# WORK ORDER
Your answer must consist solely of the lines from the start of the entries below through the line with "ATOM 39 O O", unchanged.

Excerpts from a dataset
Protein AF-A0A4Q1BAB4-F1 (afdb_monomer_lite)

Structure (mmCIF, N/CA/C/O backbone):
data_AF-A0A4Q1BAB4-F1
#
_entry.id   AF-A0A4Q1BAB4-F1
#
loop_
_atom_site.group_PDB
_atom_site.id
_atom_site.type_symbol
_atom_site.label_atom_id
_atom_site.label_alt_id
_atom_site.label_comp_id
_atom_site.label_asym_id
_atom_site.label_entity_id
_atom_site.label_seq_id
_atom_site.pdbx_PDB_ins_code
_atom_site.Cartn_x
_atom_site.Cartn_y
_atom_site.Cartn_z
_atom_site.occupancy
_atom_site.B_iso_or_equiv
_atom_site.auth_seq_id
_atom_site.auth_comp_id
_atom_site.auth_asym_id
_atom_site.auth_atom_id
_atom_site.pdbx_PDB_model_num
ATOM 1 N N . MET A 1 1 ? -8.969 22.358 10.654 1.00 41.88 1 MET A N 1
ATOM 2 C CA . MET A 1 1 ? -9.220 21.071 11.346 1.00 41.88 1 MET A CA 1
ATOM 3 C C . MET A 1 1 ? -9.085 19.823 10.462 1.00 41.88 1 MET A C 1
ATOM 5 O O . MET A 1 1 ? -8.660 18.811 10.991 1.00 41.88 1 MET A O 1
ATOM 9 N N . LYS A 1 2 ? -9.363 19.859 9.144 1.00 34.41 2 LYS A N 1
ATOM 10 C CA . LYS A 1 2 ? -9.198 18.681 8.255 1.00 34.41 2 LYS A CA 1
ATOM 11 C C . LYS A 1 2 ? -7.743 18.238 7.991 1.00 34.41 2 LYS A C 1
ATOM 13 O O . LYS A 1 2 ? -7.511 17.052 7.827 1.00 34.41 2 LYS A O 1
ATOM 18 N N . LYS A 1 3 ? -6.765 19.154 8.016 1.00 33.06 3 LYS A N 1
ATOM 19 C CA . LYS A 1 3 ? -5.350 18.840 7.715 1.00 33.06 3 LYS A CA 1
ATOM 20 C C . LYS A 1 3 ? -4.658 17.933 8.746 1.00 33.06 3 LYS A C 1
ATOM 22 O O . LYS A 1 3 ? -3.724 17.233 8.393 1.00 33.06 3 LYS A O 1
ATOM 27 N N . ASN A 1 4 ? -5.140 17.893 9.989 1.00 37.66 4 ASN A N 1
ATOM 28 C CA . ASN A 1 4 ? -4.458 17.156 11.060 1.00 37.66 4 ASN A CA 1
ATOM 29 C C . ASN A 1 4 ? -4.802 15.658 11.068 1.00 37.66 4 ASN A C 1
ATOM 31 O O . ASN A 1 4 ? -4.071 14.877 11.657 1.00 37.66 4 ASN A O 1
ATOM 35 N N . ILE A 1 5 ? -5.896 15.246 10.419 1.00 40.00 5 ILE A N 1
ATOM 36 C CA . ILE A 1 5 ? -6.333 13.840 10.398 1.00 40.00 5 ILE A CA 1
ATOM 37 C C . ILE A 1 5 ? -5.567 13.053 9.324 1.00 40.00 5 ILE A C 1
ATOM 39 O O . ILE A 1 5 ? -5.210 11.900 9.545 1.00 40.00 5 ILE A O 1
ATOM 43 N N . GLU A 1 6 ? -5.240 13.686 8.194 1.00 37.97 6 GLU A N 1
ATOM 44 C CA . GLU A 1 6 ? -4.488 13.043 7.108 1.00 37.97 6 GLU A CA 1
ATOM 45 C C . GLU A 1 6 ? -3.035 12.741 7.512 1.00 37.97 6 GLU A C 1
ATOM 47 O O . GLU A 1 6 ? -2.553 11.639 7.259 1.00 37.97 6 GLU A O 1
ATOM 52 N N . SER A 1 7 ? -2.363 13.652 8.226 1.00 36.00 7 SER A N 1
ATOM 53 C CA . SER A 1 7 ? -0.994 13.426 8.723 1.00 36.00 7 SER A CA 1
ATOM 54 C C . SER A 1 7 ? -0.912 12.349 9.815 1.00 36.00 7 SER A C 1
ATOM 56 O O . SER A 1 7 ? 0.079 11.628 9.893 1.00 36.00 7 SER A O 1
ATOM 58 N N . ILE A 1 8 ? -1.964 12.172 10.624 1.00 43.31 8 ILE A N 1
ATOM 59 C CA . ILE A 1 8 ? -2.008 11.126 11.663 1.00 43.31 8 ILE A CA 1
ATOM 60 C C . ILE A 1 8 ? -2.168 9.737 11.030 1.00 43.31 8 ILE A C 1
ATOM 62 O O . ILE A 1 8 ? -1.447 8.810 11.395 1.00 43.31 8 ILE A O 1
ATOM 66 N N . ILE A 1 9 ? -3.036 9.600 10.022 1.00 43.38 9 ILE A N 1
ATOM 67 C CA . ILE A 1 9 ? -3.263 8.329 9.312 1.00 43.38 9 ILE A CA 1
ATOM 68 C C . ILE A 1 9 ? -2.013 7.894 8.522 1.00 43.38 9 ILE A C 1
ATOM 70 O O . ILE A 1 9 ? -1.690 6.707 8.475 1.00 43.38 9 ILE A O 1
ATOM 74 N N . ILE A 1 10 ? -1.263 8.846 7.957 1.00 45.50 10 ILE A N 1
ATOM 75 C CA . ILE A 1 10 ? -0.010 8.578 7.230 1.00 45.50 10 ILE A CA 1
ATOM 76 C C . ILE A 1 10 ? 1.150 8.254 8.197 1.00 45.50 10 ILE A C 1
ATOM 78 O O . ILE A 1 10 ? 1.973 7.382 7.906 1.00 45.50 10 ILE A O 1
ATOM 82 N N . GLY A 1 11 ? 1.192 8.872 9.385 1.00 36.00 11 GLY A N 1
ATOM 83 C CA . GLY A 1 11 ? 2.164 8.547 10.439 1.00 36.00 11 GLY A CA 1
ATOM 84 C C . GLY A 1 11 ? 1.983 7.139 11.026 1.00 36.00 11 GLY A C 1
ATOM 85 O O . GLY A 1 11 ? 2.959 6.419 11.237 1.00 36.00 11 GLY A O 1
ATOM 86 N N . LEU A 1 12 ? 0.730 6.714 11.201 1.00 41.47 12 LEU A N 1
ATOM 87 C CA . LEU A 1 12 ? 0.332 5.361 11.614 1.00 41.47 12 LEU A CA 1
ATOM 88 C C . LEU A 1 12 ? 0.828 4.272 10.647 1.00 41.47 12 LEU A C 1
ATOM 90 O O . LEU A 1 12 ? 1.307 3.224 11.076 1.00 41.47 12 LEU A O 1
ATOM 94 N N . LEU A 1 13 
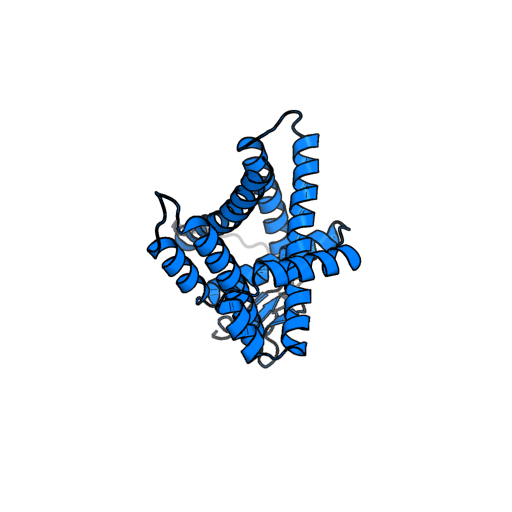? 0.773 4.564 9.349 1.00 42.03 13 LEU A N 1
ATOM 95 C CA . LEU A 1 13 ? 1.239 3.700 8.264 1.00 42.03 13 LEU A CA 1
ATOM 96 C C . LEU A 1 13 ? 2.759 3.467 8.282 1.00 42.03 13 LEU A C 1
ATOM 98 O O . LEU A 1 13 ? 3.219 2.395 7.904 1.00 42.03 13 LEU A O 1
ATOM 102 N N . CYS A 1 14 ? 3.543 4.441 8.753 1.00 42.59 14 CYS A N 1
ATOM 103 C CA . CYS A 1 14 ? 5.003 4.328 8.805 1.00 42.59 14 CYS A CA 1
ATOM 104 C C . CYS A 1 14 ? 5.538 3.664 10.085 1.00 42.59 14 CYS A C 1
ATOM 106 O O . CYS A 1 14 ? 6.658 3.163 10.070 1.00 42.59 14 CYS A O 1
ATOM 108 N N . PHE A 1 15 ? 4.789 3.693 11.193 1.00 41.34 15 PHE A N 1
ATOM 109 C CA . PHE A 1 15 ? 5.257 3.180 12.492 1.00 41.34 15 PHE A CA 1
ATOM 110 C C . PHE A 1 15 ? 4.862 1.718 12.758 1.00 41.34 15 PHE A C 1
ATOM 112 O O . PHE A 1 15 ? 5.498 1.061 13.576 1.00 41.34 15 PHE A O 1
ATOM 119 N N . GLY A 1 16 ? 3.845 1.184 12.069 1.00 38.47 16 GLY A N 1
ATOM 120 C CA . GLY A 1 16 ? 3.465 -0.234 12.185 1.00 38.47 16 GLY A CA 1
ATOM 121 C C . GLY A 1 16 ? 4.524 -1.201 11.638 1.00 38.47 16 GLY A C 1
ATOM 122 O O . GLY A 1 16 ? 4.683 -2.305 12.150 1.00 38.47 16 GLY A O 1
ATOM 123 N N . ILE A 1 17 ? 5.317 -0.759 10.658 1.00 46.91 17 ILE A N 1
ATOM 124 C CA . ILE A 1 17 ? 6.320 -1.595 9.980 1.00 46.91 17 ILE A CA 1
ATOM 125 C C . ILE A 1 17 ? 7.562 -1.840 10.861 1.00 46.91 17 ILE A C 1
ATOM 127 O O . ILE A 1 17 ? 8.208 -2.879 10.745 1.00 46.91 17 ILE A O 1
ATOM 131 N N . THR A 1 18 ? 7.898 -0.940 11.791 1.00 45.88 18 THR A N 1
ATOM 132 C CA . THR A 1 18 ? 9.117 -1.079 12.610 1.00 45.88 18 THR A CA 1
ATOM 133 C C . THR A 1 18 ? 8.962 -2.028 13.802 1.00 45.88 18 THR A C 1
ATOM 135 O O . THR A 1 18 ? 9.946 -2.641 14.210 1.00 45.88 18 THR A O 1
ATOM 138 N N . ILE A 1 19 ? 7.754 -2.212 14.343 1.00 45.59 19 ILE A N 1
ATOM 139 C CA . ILE A 1 19 ? 7.532 -3.076 15.521 1.00 45.59 19 ILE A CA 1
ATOM 140 C C . ILE A 1 19 ? 7.467 -4.563 15.127 1.00 45.59 19 ILE A C 1
ATOM 142 O O . ILE A 1 19 ? 7.933 -5.424 15.875 1.00 45.59 19 ILE A O 1
ATOM 146 N N . LEU A 1 20 ? 7.001 -4.873 13.914 1.00 39.69 20 LEU A N 1
ATOM 147 C CA . LEU A 1 20 ? 6.875 -6.252 13.426 1.00 39.69 20 LEU A CA 1
ATOM 148 C C . LEU A 1 20 ? 8.241 -6.924 13.150 1.00 39.69 20 LEU A C 1
ATOM 150 O O . LEU A 1 20 ? 8.364 -8.146 13.222 1.00 39.69 20 LEU A O 1
ATOM 154 N N . ILE A 1 21 ? 9.297 -6.132 12.921 1.00 45.19 21 ILE A N 1
ATOM 155 C CA . ILE A 1 21 ? 10.671 -6.618 12.685 1.00 45.19 21 ILE A CA 1
ATOM 156 C C . ILE A 1 21 ? 11.355 -7.069 13.991 1.00 45.19 21 ILE A C 1
ATOM 158 O O . ILE A 1 21 ? 12.174 -7.989 13.971 1.00 45.19 21 ILE A O 1
ATOM 162 N N . ALA A 1 22 ? 10.997 -6.489 15.142 1.00 39.06 22 ALA A N 1
ATOM 163 C CA . ALA A 1 22 ? 11.608 -6.848 16.425 1.00 39.06 22 ALA A CA 1
ATOM 164 C C . ALA A 1 22 ? 11.147 -8.225 16.943 1.00 39.06 22 ALA A C 1
ATOM 166 O O . ALA A 1 22 ? 11.944 -8.959 17.527 1.00 39.06 22 ALA A O 1
ATOM 167 N N . PHE A 1 23 ? 9.895 -8.616 16.678 1.00 44.31 23 PHE A N 1
ATOM 168 C CA . PHE A 1 23 ? 9.360 -9.909 17.122 1.00 44.31 23 PHE A CA 1
ATOM 169 C C . PHE A 1 23 ? 9.871 -11.100 16.296 1.00 44.31 23 PHE A C 1
ATOM 171 O O . PHE A 1 23 ? 10.056 -12.186 16.843 1.00 44.31 23 PHE A O 1
ATOM 178 N N . LEU A 1 24 ? 10.168 -10.904 15.005 1.00 44.66 24 LEU A N 1
ATOM 179 C CA . LEU A 1 24 ? 10.639 -11.985 14.129 1.00 44.66 24 LEU A CA 1
ATOM 180 C C . LEU A 1 24 ? 12.135 -12.311 14.279 1.00 44.66 24 LEU A C 1
ATOM 182 O O . LEU A 1 24 ? 12.541 -13.415 13.929 1.00 44.66 24 LEU A O 1
ATOM 186 N N . LEU A 1 25 ? 12.955 -11.397 14.817 1.00 39.59 25 LEU A N 1
ATOM 187 C CA . LEU A 1 25 ? 14.405 -11.615 14.962 1.00 39.59 25 LEU A CA 1
ATOM 188 C C . LEU A 1 25 ? 14.852 -12.059 16.366 1.00 39.59 25 LEU A C 1
ATOM 190 O O . LEU A 1 25 ? 15.947 -12.601 16.492 1.00 39.59 25 LEU A O 1
ATOM 194 N N . PHE A 1 26 ? 14.026 -11.889 17.406 1.00 39.88 26 PHE A N 1
ATOM 195 C CA . PHE A 1 26 ? 14.419 -12.188 18.797 1.00 39.88 26 PHE A CA 1
ATOM 196 C C . PHE A 1 26 ? 13.500 -13.174 19.542 1.00 39.88 26 PHE A C 1
ATOM 198 O O . PHE A 1 26 ? 13.776 -13.513 20.689 1.00 39.88 26 PHE A O 1
ATOM 205 N N . GLY A 1 27 ? 12.431 -13.669 18.910 1.00 35.56 27 GLY A N 1
ATOM 206 C CA . GLY A 1 27 ? 11.376 -14.431 19.587 1.00 35.56 27 GLY A CA 1
ATOM 207 C C . GLY A 1 27 ? 11.547 -15.950 19.701 1.00 35.56 27 GLY A C 1
ATOM 208 O O . GLY A 1 27 ? 10.612 -16.594 20.158 1.00 35.56 27 GLY A O 1
ATOM 209 N N . ASN A 1 28 ? 12.670 -16.556 19.293 1.00 37.00 28 ASN A N 1
ATOM 210 C CA . ASN A 1 28 ? 12.798 -18.022 19.335 1.00 37.00 28 ASN A CA 1
ATOM 211 C C . ASN A 1 28 ? 14.177 -18.491 19.820 1.00 37.00 28 ASN A C 1
ATOM 213 O O . ASN A 1 28 ? 15.004 -18.979 19.054 1.00 37.00 28 ASN A O 1
ATOM 217 N N . HIS A 1 29 ? 14.426 -18.344 21.123 1.00 33.03 29 HIS A N 1
ATOM 218 C CA . HIS A 1 29 ? 15.495 -19.084 21.788 1.00 33.03 29 HIS A CA 1
ATOM 219 C C . HIS A 1 29 ? 15.124 -19.403 23.244 1.00 33.03 29 HIS A C 1
ATOM 221 O O . HIS A 1 29 ? 15.646 -18.809 24.180 1.00 33.03 29 HIS A O 1
ATOM 227 N N . GLU A 1 30 ? 14.266 -20.404 23.444 1.00 32.44 30 GLU A N 1
ATOM 228 C CA . GLU A 1 30 ? 14.251 -21.161 24.699 1.00 32.44 30 GLU A CA 1
ATOM 229 C C . GLU A 1 30 ? 14.639 -22.617 24.432 1.00 32.44 30 GLU A C 1
ATOM 231 O O . GLU A 1 30 ? 13.989 -23.354 23.693 1.00 32.44 30 GLU A O 1
ATOM 236 N N . LYS A 1 31 ? 15.765 -23.007 25.037 1.00 31.80 31 LYS A N 1
ATOM 237 C CA . LYS A 1 31 ? 16.213 -24.389 25.194 1.00 31.80 31 LYS A CA 1
ATOM 238 C C . LYS A 1 31 ? 15.419 -25.037 26.328 1.00 31.80 31 LYS A C 1
ATOM 240 O O . LYS A 1 31 ? 15.368 -24.467 27.413 1.00 31.80 31 LYS A O 1
ATOM 245 N N . LYS A 1 32 ? 14.982 -26.284 26.145 1.00 29.84 32 LYS A N 1
ATOM 246 C CA . LYS A 1 32 ? 14.861 -27.262 27.239 1.00 29.84 32 LYS A CA 1
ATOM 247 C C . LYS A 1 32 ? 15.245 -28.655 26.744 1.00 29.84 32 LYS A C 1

# OUTPUT FOR THIS TASK
Protein AF-A0A4Q1BAB4-F1 (afdb_monomer_lite)

Structure (mmCIF, N/CA/C/O backbone):
data_AF-A0A4Q1BAB4-F1
#
_entry.id   AF-A0A4Q1BAB4-F1
#
loop_
_atom_site.group_PDB
_atom_site.id
_atom_site.type_symbol
_atom_site.label_atom_id
_atom_site.label_alt_id
_atom_site.label_comp_id
_atom_site.label_asym_id
_atom_site.label_entity_id
_atom_site.label_seq_id
_atom_site.pdbx_PDB_ins_code
_atom_site.Cartn_x
_atom_site.Cartn_y
_atom_site.Cartn_z
_atom_site.occupancy
_atom_site.B_iso_or_equiv
_atom_site.auth_seq_id
_atom_site.auth_comp_id
_atom_site.auth_asym_id
_atom_site.auth_atom_id
_atom_site.pdbx_PDB_model_num
ATOM 1 N N . MET A 1 1 ? -8.969 22.358 10.654 1.00 41.88 1 MET A N 1
ATOM 2 C CA . MET A 1 1 ? -9.220 21.071 11.346 1.00 41.88 1 MET A CA 1
ATOM 3 C C . MET A 1 1 ? -9.085 19.823 10.462 1.00 41.88 1 MET A C 1
ATOM 5 O O . MET A 1 1 ? -8.660 18.811 10.991 1.00 41.88 1 MET A O 1
ATOM 9 N N . LYS A 1 2 ? -9.363 19.859 9.144 1.00 34.41 2 LYS A N 1
ATOM 10 C CA . LYS A 1 2 ? -9.198 18.681 8.255 1.00 34.41 2 LYS A CA 1
ATOM 11 C C . LYS A 1 2 ? -7.743 18.238 7.991 1.00 34.41 2 LYS A C 1
ATOM 13 O O . LYS A 1 2 ? -7.511 17.052 7.827 1.00 34.41 2 LYS A O 1
ATOM 18 N N . LYS A 1 3 ? -6.765 19.154 8.016 1.00 33.06 3 LYS A N 1
ATOM 19 C CA . LYS A 1 3 ? -5.350 18.840 7.715 1.00 33.06 3 LYS A CA 1
ATOM 20 C C . LYS A 1 3 ? -4.658 17.933 8.746 1.00 33.06 3 LYS A C 1
ATOM 22 O O . LYS A 1 3 ? -3.724 17.233 8.393 1.00 33.06 3 LYS A O 1
ATOM 27 N N . ASN A 1 4 ? -5.140 17.893 9.989 1.00 37.66 4 ASN A N 1
ATOM 28 C CA . ASN A 1 4 ? -4.458 17.156 11.060 1.00 37.66 4 ASN A CA 1
ATOM 29 C C . ASN A 1 4 ? -4.802 15.658 11.068 1.00 37.66 4 ASN A C 1
ATOM 31 O O . ASN A 1 4 ? -4.071 14.877 11.657 1.00 37.66 4 ASN A O 1
ATOM 35 N N . ILE A 1 5 ? -5.896 15.246 10.419 1.00 40.00 5 ILE A N 1
ATOM 36 C CA . ILE A 1 5 ? -6.333 13.840 10.398 1.00 40.00 5 ILE A CA 1
ATOM 37 C C . ILE A 1 5 ? -5.567 13.053 9.324 1.00 40.00 5 ILE A C 1
ATOM 39 O O . ILE A 1 5 ? -5.210 11.900 9.545 1.00 40.00 5 ILE A O 1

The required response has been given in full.